Required work :: Report each line from the records where the string "Protein" turns up.

Records supplied ::

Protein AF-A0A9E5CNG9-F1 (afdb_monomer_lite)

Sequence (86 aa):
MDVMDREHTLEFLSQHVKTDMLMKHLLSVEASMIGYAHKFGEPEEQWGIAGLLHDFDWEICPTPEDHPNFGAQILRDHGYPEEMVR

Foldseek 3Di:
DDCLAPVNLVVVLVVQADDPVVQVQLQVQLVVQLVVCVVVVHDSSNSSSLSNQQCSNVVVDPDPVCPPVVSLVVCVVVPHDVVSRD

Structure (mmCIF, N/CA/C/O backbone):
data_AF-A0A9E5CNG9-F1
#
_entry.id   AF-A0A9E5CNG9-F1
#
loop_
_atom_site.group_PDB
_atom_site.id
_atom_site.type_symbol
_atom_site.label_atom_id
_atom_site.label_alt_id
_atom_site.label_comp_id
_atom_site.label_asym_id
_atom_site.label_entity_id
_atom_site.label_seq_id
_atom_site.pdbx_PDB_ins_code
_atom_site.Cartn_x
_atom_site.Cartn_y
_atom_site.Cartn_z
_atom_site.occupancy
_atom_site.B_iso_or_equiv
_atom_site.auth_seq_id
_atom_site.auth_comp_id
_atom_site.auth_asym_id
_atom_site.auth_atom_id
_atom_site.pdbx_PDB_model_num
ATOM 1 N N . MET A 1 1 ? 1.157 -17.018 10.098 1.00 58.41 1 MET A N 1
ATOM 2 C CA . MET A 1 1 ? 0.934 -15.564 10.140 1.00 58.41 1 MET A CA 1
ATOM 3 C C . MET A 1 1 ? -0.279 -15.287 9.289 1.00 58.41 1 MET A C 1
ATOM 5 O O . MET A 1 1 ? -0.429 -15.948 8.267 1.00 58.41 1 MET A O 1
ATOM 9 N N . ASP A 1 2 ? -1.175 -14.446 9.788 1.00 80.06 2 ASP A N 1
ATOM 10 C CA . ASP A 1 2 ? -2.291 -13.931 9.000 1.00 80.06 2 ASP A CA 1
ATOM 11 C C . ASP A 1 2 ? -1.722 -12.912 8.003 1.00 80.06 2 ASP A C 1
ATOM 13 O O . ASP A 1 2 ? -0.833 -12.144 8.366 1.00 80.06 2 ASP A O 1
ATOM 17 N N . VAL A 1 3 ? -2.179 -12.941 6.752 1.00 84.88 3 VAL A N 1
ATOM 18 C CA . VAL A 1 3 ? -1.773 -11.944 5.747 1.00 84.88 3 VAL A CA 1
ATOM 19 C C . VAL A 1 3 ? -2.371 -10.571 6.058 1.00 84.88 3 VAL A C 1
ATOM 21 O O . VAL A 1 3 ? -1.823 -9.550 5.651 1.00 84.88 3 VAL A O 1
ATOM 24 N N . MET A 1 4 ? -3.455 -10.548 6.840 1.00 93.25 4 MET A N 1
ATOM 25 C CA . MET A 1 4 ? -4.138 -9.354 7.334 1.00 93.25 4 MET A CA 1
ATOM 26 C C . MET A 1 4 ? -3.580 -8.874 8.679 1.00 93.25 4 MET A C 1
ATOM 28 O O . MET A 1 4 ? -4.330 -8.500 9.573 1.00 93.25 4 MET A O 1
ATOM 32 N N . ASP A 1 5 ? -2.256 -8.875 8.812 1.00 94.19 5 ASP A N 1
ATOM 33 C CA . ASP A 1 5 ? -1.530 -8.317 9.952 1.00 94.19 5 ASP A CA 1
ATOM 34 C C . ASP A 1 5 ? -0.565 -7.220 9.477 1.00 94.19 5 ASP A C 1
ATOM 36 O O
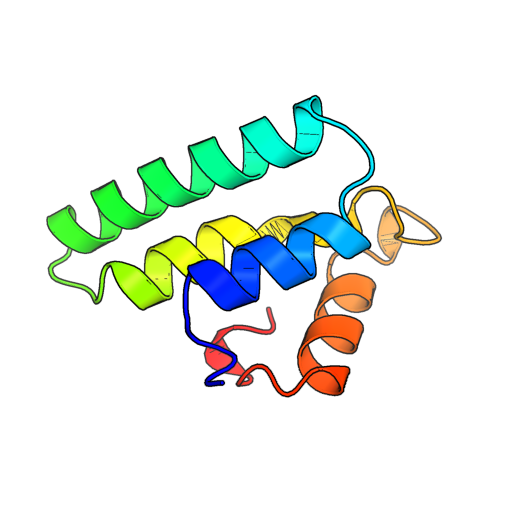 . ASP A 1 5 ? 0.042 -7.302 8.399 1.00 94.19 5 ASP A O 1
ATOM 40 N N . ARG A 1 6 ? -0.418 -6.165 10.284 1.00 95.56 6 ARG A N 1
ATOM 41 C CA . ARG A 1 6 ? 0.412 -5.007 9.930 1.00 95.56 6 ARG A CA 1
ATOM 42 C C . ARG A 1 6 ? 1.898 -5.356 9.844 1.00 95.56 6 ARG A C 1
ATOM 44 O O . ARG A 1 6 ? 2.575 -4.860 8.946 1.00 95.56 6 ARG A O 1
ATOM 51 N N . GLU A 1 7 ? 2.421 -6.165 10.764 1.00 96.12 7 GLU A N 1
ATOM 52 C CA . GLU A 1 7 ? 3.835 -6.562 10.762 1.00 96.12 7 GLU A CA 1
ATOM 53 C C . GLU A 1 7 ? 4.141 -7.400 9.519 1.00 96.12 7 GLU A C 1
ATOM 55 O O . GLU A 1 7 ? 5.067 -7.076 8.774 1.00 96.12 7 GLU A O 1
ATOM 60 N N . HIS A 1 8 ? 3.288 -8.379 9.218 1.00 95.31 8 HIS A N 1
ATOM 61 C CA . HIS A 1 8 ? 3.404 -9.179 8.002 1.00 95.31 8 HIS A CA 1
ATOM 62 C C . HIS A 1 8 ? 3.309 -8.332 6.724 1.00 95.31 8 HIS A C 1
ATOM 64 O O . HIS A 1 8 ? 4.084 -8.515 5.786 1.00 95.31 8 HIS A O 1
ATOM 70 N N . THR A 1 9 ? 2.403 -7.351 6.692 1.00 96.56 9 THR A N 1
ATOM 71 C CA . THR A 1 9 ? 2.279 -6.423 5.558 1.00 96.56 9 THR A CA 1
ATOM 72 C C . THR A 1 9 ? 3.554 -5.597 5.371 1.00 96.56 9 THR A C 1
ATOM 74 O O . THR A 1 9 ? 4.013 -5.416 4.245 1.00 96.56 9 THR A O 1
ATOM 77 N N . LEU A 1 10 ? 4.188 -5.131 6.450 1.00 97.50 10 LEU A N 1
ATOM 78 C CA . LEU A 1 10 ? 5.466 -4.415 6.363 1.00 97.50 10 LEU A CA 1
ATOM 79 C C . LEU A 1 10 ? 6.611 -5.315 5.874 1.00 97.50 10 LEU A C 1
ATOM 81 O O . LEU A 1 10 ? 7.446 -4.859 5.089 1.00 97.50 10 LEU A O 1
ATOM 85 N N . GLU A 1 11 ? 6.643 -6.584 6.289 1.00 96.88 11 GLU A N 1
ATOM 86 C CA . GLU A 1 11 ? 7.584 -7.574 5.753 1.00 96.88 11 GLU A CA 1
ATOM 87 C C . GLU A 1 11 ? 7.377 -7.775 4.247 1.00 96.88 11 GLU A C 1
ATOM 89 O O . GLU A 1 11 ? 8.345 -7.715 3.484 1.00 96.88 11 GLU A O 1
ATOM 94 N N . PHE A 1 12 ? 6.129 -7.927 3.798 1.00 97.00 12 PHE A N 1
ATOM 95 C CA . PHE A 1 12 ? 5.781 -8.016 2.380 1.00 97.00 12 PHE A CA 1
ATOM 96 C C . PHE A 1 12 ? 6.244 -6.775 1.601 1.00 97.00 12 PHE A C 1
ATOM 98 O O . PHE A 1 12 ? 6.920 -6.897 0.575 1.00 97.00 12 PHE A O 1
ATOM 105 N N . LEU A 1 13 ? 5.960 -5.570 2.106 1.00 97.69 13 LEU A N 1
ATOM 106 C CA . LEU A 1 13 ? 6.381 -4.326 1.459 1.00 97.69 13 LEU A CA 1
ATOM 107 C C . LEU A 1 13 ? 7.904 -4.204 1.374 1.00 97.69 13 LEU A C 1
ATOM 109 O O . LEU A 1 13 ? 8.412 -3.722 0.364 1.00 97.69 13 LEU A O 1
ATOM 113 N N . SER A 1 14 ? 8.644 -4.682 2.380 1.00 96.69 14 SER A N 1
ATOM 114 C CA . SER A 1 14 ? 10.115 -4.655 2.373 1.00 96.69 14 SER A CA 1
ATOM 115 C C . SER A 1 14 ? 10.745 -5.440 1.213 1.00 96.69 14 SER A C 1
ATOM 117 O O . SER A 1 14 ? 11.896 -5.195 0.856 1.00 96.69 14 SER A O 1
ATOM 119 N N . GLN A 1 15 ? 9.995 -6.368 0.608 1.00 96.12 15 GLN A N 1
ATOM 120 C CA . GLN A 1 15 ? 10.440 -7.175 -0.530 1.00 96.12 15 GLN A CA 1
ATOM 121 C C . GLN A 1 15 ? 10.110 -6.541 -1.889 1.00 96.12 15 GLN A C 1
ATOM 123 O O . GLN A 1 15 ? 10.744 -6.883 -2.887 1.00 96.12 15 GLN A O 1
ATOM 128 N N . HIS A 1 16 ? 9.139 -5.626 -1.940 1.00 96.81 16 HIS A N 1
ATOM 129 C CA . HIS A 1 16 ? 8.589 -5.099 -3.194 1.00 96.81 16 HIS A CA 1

* * *

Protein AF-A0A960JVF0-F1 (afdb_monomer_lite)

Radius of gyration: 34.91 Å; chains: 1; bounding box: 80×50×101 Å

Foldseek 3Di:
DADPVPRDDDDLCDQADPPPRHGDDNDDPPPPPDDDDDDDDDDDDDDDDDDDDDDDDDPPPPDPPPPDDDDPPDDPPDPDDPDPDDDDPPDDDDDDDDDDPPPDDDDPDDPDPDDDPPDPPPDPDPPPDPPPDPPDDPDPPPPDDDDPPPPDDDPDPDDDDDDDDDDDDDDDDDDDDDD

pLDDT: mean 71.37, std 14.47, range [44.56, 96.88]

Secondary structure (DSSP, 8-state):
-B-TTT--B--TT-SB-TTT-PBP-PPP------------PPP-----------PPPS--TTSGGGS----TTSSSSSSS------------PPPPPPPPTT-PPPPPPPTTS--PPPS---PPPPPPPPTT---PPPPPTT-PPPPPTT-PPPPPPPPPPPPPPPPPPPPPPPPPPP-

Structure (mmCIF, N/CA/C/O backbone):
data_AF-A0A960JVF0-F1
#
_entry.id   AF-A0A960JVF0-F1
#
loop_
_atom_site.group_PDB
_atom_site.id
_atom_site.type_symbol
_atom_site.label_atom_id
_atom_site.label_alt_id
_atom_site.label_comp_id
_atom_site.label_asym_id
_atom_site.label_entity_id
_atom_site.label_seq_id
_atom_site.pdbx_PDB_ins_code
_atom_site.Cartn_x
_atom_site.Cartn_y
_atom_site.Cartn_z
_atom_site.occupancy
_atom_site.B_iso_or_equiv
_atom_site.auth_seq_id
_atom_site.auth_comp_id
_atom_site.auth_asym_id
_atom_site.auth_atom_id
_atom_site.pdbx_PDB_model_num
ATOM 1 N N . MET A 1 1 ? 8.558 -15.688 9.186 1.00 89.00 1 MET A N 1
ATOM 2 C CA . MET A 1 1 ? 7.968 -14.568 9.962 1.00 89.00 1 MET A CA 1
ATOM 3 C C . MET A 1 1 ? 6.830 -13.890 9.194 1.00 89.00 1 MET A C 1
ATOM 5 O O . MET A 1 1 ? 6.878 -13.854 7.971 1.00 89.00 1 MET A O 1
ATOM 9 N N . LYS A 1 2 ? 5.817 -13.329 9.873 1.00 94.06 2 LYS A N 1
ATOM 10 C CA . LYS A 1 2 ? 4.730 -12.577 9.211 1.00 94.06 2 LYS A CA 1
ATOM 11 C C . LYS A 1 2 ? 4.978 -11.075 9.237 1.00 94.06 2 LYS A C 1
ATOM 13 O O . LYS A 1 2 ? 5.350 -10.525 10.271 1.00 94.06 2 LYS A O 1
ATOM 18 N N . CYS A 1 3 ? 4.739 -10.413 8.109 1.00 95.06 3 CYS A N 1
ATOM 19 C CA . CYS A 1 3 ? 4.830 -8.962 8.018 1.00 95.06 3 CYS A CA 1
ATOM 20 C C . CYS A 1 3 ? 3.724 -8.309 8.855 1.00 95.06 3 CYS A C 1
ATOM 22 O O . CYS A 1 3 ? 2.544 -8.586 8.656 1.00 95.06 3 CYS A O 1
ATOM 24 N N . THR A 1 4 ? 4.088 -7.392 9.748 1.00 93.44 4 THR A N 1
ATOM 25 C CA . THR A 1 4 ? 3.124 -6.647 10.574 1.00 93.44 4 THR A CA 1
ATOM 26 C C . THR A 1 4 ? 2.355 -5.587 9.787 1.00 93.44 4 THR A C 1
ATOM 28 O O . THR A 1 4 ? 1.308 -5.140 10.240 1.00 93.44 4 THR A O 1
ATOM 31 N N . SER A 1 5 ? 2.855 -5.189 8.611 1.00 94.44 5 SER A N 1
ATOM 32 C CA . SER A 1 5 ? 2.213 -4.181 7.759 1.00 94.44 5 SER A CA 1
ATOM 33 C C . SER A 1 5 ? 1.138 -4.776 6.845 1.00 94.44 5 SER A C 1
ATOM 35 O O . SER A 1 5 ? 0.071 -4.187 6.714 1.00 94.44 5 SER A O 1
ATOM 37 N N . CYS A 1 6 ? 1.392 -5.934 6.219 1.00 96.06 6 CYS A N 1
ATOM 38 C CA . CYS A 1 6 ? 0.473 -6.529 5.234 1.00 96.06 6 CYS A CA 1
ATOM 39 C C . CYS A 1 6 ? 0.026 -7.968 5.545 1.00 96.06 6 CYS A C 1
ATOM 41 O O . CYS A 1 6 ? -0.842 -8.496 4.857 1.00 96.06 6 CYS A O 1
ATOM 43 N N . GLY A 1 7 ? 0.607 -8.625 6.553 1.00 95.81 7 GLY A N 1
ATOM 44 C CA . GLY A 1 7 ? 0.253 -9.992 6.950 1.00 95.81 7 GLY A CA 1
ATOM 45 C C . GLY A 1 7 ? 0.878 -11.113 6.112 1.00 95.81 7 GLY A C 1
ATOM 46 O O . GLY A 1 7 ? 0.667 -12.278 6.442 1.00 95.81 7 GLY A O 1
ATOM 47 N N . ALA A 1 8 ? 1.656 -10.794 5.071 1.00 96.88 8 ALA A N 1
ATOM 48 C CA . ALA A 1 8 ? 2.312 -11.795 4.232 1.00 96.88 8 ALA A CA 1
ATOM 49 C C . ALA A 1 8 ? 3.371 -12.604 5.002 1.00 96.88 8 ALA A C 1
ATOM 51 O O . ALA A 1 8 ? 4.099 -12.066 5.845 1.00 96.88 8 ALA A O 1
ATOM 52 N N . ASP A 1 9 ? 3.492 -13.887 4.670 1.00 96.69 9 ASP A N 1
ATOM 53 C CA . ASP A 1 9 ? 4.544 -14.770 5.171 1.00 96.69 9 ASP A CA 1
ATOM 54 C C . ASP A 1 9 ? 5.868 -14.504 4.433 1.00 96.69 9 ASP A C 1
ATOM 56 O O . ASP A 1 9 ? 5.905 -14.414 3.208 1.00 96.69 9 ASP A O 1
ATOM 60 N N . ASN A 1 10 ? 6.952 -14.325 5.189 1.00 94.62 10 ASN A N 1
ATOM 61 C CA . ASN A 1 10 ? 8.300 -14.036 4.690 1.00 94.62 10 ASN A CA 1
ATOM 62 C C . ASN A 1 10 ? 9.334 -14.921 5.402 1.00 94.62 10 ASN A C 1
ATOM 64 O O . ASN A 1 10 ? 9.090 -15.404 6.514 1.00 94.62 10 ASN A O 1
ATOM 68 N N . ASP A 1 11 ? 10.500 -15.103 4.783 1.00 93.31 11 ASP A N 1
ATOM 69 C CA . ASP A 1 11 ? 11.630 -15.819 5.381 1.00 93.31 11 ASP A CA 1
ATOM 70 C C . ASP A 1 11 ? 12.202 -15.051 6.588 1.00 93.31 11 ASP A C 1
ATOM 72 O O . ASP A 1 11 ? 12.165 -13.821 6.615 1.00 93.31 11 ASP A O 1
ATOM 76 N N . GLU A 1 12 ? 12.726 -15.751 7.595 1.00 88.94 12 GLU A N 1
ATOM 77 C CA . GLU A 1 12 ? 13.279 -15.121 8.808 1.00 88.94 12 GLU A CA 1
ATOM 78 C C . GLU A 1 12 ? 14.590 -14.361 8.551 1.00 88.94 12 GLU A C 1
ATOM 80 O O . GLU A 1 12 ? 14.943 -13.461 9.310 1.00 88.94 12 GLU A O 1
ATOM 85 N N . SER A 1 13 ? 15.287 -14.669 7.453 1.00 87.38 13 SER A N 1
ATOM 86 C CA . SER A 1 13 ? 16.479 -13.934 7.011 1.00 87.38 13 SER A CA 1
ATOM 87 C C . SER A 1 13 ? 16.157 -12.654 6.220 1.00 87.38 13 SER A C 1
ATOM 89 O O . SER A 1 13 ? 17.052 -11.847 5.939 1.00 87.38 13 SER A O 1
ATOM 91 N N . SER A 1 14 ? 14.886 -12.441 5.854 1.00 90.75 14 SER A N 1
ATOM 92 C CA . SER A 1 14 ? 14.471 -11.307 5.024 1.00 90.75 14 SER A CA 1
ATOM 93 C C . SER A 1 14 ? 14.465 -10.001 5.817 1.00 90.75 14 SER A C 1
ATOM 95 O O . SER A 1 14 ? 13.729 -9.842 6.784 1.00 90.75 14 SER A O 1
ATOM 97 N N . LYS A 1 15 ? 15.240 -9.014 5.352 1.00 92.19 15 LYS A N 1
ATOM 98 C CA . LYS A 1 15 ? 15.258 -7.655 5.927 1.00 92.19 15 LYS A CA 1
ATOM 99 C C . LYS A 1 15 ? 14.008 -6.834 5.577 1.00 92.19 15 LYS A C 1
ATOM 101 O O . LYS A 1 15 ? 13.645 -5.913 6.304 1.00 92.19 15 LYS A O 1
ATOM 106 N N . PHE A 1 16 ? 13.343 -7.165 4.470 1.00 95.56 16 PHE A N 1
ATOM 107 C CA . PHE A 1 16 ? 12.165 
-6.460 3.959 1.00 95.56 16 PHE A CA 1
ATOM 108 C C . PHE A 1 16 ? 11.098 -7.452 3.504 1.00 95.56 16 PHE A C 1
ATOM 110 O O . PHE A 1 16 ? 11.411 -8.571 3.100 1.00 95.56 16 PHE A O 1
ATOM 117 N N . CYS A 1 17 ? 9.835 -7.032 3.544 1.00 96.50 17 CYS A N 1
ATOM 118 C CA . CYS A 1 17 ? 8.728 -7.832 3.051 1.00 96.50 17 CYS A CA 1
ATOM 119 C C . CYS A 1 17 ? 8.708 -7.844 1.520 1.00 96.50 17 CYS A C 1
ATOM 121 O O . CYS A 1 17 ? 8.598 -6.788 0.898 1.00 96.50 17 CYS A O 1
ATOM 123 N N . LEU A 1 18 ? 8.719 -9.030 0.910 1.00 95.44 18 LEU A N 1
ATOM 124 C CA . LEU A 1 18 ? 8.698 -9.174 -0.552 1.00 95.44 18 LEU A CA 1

Your response ::
Protein AF-A0A9E5CNG9-F1 (afdb_monomer_lite)
Protein AF-A0A960JVF0-F1 (afdb_monomer_lite)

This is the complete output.